> **TASK TO CARRY OUT**:
Below are the records; copy exactly the stretch from the line containing "ATOM 52 C C" through the line containing "ATOM 66 N N .", both ends included, and nothing else.
# # #
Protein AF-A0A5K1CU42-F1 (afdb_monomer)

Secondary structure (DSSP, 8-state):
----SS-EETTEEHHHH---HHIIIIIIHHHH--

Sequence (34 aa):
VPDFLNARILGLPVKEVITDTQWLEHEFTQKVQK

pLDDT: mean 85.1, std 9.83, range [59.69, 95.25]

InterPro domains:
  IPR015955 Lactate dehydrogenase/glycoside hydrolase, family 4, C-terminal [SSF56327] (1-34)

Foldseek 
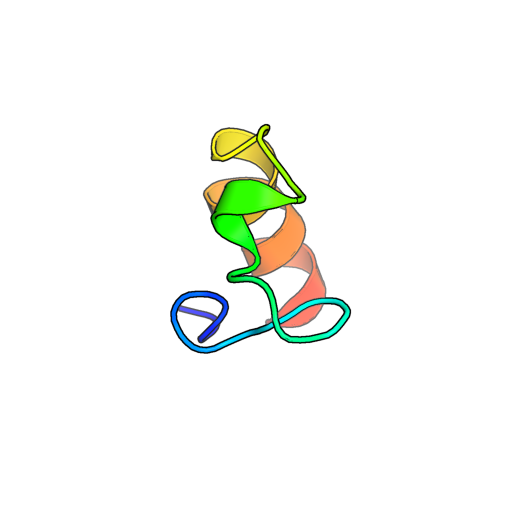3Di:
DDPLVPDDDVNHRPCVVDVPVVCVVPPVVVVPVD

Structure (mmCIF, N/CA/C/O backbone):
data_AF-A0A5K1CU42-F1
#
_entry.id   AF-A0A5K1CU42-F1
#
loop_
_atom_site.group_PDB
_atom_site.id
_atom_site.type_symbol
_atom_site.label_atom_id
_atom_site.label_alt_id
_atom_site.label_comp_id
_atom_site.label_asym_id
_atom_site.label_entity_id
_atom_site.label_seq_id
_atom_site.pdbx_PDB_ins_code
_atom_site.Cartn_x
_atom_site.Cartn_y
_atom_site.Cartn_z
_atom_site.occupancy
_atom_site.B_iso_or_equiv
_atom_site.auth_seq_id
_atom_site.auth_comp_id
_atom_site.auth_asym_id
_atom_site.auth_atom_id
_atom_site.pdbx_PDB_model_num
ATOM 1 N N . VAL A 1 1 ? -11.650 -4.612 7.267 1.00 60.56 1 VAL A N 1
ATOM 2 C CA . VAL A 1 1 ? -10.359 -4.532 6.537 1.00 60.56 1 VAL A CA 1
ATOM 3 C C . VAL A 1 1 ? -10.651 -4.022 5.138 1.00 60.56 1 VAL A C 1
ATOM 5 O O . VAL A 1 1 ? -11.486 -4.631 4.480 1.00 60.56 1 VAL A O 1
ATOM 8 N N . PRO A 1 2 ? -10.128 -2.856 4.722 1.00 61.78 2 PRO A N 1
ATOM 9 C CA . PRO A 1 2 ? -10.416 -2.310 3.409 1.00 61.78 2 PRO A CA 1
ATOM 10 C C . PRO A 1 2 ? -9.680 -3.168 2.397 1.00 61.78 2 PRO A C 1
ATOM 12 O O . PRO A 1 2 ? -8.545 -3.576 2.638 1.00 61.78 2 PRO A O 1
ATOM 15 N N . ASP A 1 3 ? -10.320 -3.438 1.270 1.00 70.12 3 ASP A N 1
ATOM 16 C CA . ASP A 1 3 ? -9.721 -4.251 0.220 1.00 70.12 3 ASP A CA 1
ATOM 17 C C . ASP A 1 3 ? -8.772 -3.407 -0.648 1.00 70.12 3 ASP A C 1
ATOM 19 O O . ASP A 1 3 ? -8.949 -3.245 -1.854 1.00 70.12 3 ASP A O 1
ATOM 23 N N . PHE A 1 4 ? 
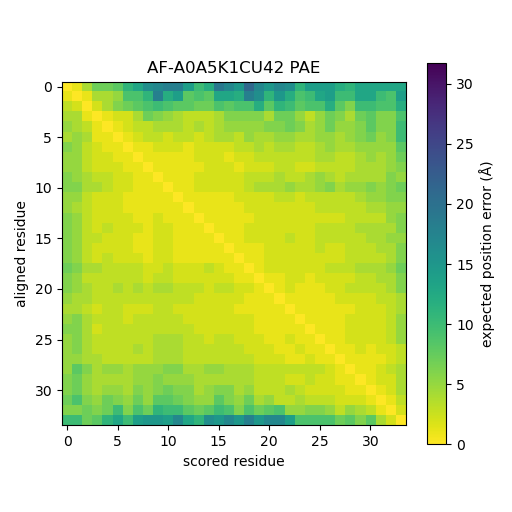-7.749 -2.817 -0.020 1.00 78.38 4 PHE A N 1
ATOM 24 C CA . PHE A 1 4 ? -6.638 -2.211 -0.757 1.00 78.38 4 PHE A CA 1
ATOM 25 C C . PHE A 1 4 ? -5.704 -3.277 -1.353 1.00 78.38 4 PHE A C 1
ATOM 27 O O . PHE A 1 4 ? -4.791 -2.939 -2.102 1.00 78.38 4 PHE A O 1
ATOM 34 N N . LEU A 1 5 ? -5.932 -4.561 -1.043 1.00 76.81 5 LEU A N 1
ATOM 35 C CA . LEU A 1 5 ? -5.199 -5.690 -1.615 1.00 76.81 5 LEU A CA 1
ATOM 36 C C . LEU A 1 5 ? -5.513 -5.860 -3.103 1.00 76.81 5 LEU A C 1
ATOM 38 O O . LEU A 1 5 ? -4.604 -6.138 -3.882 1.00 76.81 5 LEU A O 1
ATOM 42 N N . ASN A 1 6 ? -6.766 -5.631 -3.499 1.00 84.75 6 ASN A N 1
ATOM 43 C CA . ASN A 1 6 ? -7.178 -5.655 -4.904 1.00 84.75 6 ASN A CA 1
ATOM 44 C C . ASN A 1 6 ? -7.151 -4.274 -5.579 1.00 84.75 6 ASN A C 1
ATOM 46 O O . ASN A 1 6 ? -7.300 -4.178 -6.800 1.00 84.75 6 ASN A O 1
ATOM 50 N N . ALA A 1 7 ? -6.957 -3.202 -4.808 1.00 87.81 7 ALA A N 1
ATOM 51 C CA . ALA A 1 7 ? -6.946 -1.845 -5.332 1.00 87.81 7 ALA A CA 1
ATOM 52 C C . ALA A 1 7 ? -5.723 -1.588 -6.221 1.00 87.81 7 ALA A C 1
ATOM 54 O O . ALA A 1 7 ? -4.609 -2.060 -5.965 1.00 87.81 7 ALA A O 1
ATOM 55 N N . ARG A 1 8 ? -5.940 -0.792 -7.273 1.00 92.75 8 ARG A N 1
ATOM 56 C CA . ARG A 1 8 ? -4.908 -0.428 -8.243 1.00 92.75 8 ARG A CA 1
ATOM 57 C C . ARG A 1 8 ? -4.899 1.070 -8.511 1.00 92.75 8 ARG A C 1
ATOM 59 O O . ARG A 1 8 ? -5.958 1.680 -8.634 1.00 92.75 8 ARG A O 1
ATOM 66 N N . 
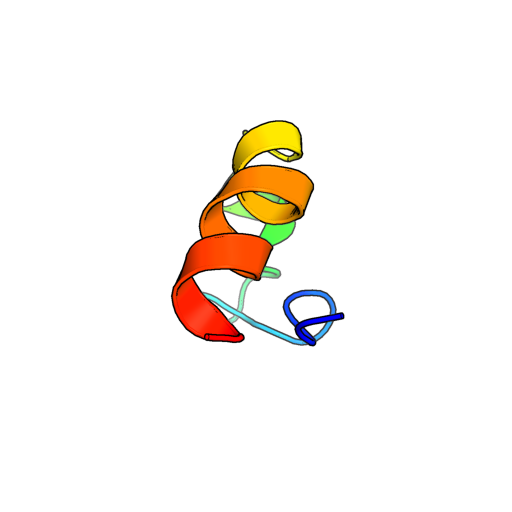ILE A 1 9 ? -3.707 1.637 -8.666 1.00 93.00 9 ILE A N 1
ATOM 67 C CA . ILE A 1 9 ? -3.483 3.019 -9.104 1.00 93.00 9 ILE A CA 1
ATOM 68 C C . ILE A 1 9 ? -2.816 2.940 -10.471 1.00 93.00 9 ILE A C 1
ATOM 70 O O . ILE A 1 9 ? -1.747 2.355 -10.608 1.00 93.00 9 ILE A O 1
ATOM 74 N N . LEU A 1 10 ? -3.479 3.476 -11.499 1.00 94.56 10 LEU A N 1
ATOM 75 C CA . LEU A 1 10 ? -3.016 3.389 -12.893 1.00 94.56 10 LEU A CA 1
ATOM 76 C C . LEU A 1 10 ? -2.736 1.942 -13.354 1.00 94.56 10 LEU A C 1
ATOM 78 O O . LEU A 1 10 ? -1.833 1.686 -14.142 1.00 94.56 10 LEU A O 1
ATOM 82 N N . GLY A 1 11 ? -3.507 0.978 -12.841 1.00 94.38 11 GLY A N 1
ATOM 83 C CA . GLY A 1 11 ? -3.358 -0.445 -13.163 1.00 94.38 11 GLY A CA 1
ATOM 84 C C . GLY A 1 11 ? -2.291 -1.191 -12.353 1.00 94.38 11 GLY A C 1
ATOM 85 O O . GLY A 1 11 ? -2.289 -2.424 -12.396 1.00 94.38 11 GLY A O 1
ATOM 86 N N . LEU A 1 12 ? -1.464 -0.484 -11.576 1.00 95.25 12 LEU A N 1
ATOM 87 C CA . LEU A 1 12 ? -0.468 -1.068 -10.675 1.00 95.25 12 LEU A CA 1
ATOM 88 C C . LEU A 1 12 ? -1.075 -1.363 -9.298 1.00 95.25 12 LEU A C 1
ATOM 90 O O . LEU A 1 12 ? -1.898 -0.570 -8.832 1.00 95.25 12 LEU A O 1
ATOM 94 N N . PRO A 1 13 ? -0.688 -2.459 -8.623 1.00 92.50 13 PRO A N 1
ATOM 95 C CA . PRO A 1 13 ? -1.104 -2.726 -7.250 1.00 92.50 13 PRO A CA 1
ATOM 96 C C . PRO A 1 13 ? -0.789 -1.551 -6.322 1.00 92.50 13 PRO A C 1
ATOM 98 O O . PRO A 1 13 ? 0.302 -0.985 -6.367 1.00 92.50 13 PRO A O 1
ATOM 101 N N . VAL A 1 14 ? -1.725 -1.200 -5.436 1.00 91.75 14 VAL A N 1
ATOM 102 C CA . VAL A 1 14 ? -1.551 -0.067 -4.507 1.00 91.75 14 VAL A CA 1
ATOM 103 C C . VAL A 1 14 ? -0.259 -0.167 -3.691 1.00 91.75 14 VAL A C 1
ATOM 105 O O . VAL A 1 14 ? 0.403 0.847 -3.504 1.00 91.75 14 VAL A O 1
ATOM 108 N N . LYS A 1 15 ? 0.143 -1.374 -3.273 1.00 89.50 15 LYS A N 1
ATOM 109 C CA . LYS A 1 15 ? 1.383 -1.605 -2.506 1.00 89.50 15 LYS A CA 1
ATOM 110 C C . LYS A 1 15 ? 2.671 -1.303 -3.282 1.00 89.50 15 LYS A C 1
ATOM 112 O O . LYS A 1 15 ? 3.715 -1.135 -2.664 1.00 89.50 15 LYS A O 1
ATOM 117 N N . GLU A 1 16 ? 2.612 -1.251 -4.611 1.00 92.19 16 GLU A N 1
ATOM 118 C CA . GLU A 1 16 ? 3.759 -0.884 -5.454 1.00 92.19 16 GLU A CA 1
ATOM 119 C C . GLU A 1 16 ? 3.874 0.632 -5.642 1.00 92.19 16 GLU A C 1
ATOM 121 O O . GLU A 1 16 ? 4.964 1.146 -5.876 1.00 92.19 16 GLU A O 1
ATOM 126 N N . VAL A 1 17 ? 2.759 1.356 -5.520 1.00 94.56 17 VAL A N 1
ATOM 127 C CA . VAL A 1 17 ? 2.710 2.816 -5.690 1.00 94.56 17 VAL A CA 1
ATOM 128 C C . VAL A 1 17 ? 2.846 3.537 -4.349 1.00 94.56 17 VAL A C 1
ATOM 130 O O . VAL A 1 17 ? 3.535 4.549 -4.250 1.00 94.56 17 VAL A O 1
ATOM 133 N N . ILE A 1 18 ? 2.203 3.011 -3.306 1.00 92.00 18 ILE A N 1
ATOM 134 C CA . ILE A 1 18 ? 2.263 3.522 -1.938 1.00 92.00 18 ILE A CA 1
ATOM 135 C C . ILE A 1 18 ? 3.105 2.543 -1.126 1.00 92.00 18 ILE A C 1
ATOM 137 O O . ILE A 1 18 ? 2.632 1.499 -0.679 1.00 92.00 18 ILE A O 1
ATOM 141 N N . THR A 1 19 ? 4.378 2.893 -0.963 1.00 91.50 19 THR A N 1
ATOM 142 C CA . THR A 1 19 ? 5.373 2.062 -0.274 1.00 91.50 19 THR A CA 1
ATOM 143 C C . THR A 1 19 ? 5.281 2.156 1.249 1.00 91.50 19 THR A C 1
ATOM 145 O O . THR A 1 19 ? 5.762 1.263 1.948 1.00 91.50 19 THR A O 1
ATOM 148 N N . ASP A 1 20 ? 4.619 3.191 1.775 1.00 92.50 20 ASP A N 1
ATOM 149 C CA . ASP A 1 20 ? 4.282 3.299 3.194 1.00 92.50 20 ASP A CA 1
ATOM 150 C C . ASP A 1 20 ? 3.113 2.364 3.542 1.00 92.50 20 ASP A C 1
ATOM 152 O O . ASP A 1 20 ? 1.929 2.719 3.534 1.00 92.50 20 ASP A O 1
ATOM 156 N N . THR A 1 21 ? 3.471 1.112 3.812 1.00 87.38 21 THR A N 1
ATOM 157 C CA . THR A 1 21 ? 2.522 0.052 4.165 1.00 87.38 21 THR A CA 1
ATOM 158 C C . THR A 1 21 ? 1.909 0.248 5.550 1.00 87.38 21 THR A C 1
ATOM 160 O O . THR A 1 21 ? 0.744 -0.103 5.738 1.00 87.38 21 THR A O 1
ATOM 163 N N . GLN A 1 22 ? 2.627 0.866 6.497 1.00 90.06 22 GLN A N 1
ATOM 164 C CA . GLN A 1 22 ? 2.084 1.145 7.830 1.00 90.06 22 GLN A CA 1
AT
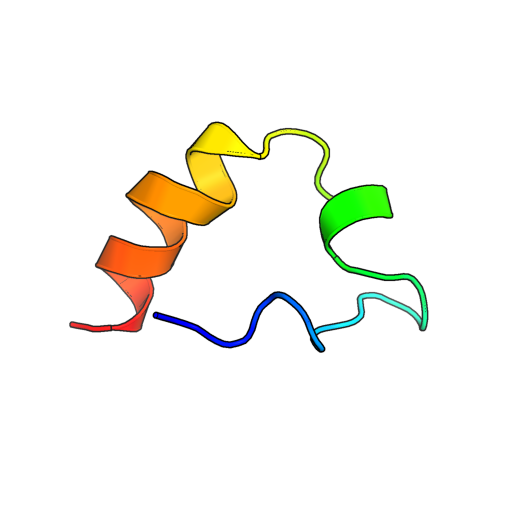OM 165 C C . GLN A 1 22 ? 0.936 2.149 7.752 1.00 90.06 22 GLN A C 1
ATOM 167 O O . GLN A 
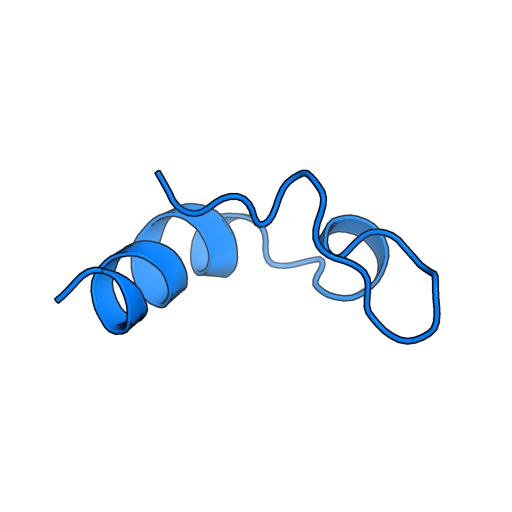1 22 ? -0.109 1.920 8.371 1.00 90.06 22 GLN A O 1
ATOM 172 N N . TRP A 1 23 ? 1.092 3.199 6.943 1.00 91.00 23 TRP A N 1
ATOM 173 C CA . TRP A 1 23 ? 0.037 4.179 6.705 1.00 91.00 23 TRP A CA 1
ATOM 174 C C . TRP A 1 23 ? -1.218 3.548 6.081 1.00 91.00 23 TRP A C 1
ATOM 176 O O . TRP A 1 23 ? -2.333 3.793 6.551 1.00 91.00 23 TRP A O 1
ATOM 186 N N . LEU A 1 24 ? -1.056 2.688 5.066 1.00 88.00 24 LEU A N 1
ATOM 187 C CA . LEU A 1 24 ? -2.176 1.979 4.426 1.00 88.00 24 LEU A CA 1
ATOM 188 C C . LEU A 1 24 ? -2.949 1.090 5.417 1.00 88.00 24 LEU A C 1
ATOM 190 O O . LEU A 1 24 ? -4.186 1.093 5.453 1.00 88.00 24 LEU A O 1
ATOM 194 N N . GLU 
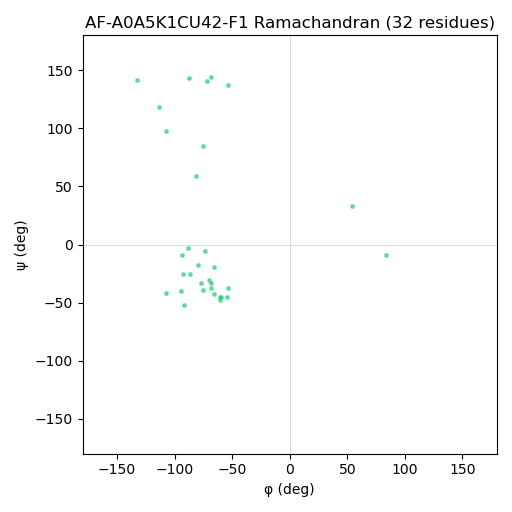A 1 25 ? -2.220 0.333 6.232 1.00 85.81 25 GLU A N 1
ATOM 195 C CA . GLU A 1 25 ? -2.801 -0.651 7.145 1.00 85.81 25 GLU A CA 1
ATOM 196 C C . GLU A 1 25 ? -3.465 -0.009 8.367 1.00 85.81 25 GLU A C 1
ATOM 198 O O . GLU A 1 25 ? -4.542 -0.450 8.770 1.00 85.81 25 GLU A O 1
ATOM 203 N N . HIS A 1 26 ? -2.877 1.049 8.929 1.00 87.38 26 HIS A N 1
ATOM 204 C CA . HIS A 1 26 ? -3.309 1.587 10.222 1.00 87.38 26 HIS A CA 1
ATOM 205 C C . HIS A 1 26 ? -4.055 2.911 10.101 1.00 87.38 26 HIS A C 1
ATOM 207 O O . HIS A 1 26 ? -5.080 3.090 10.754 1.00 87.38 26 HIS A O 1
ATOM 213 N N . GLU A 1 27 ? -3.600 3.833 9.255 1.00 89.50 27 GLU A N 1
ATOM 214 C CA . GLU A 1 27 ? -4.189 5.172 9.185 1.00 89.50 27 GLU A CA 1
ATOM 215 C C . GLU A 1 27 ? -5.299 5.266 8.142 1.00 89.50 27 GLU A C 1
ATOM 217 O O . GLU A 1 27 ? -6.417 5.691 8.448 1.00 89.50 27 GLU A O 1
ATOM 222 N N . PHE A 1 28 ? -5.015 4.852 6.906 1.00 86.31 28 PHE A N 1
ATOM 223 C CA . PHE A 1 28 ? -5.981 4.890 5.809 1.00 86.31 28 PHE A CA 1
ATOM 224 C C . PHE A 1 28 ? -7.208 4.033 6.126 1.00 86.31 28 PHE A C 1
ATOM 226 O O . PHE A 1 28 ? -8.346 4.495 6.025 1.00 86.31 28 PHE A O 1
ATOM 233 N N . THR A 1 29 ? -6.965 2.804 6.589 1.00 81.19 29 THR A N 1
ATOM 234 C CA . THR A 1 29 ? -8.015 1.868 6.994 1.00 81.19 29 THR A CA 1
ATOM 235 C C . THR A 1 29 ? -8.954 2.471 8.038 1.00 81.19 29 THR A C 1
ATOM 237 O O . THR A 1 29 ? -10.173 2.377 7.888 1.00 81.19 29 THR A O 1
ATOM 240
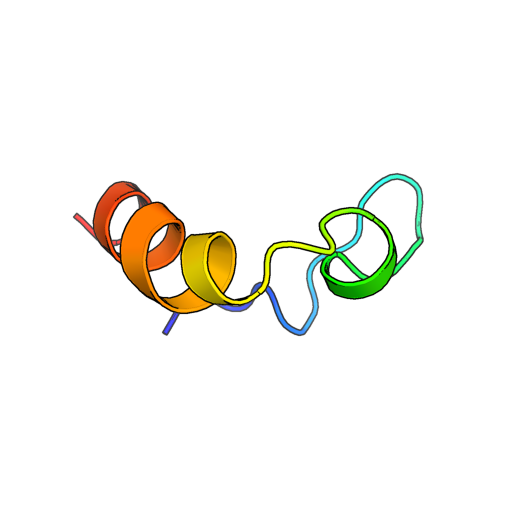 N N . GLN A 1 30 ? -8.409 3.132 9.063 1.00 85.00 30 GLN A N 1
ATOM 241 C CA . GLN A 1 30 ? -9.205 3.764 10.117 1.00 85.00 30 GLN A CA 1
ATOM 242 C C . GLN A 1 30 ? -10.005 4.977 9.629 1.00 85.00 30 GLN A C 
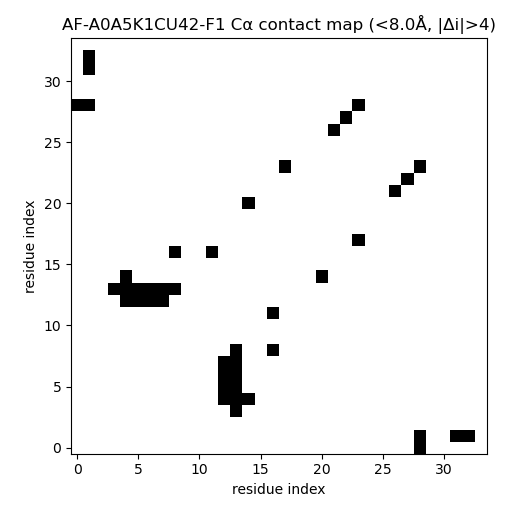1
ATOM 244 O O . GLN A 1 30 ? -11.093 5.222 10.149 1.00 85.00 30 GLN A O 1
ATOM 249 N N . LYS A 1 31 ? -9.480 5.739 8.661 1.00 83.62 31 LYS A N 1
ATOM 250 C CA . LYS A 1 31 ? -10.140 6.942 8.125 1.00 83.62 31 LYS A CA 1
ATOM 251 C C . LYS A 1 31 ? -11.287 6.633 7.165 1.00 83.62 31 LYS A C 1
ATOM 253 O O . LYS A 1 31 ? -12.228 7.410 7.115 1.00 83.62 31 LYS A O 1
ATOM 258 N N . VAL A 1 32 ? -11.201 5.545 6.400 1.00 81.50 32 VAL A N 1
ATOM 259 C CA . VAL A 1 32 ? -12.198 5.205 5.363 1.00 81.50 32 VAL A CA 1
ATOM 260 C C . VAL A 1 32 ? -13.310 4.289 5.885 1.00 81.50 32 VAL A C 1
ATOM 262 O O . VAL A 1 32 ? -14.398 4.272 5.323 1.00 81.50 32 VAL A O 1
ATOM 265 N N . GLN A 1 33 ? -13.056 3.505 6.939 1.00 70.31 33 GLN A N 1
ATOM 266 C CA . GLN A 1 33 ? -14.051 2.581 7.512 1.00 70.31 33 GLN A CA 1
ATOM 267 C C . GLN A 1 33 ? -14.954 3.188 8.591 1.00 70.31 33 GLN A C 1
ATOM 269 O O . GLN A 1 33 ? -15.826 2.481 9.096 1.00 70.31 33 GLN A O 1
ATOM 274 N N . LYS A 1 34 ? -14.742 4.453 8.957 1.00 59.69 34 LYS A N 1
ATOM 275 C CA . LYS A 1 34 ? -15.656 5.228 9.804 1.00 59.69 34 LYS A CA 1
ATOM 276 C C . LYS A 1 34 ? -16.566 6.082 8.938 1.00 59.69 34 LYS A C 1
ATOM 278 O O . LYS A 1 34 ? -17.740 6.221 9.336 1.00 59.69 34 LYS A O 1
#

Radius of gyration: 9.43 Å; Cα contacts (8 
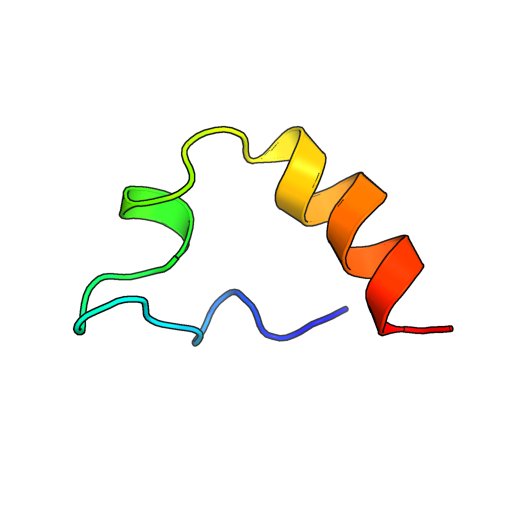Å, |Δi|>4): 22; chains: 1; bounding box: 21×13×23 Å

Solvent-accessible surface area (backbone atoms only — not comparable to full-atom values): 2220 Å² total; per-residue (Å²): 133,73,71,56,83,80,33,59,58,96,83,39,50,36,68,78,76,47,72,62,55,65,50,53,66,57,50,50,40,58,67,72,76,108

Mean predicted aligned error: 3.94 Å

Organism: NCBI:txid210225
# # #
> **SOLUTION**:
ATOM 52 C C . ALA A 1 7 ? -5.723 -1.588 -6.221 1.00 87.81 7 ALA A C 1
ATOM 54 O O . ALA A 1 7 ? -4.609 -2.060 -5.965 1.00 87.81 7 ALA A O 1
ATOM 55 N N . ARG A 1 8 ? -5.940 -0.792 -7.273 1.00 92.75 8 ARG A N 1
ATOM 56 C CA . ARG A 1 8 ? -4.908 -0.428 -8.243 1.00 92.75 8 ARG A CA 1
ATOM 57 C C . ARG A 1 8 ? -4.899 1.070 -8.511 1.00 92.75 8 ARG A C 1
ATOM 59 O O . ARG A 1 8 ? -5.958 1.680 -8.634 1.00 92.75 8 ARG A O 1
ATOM 66 N N . 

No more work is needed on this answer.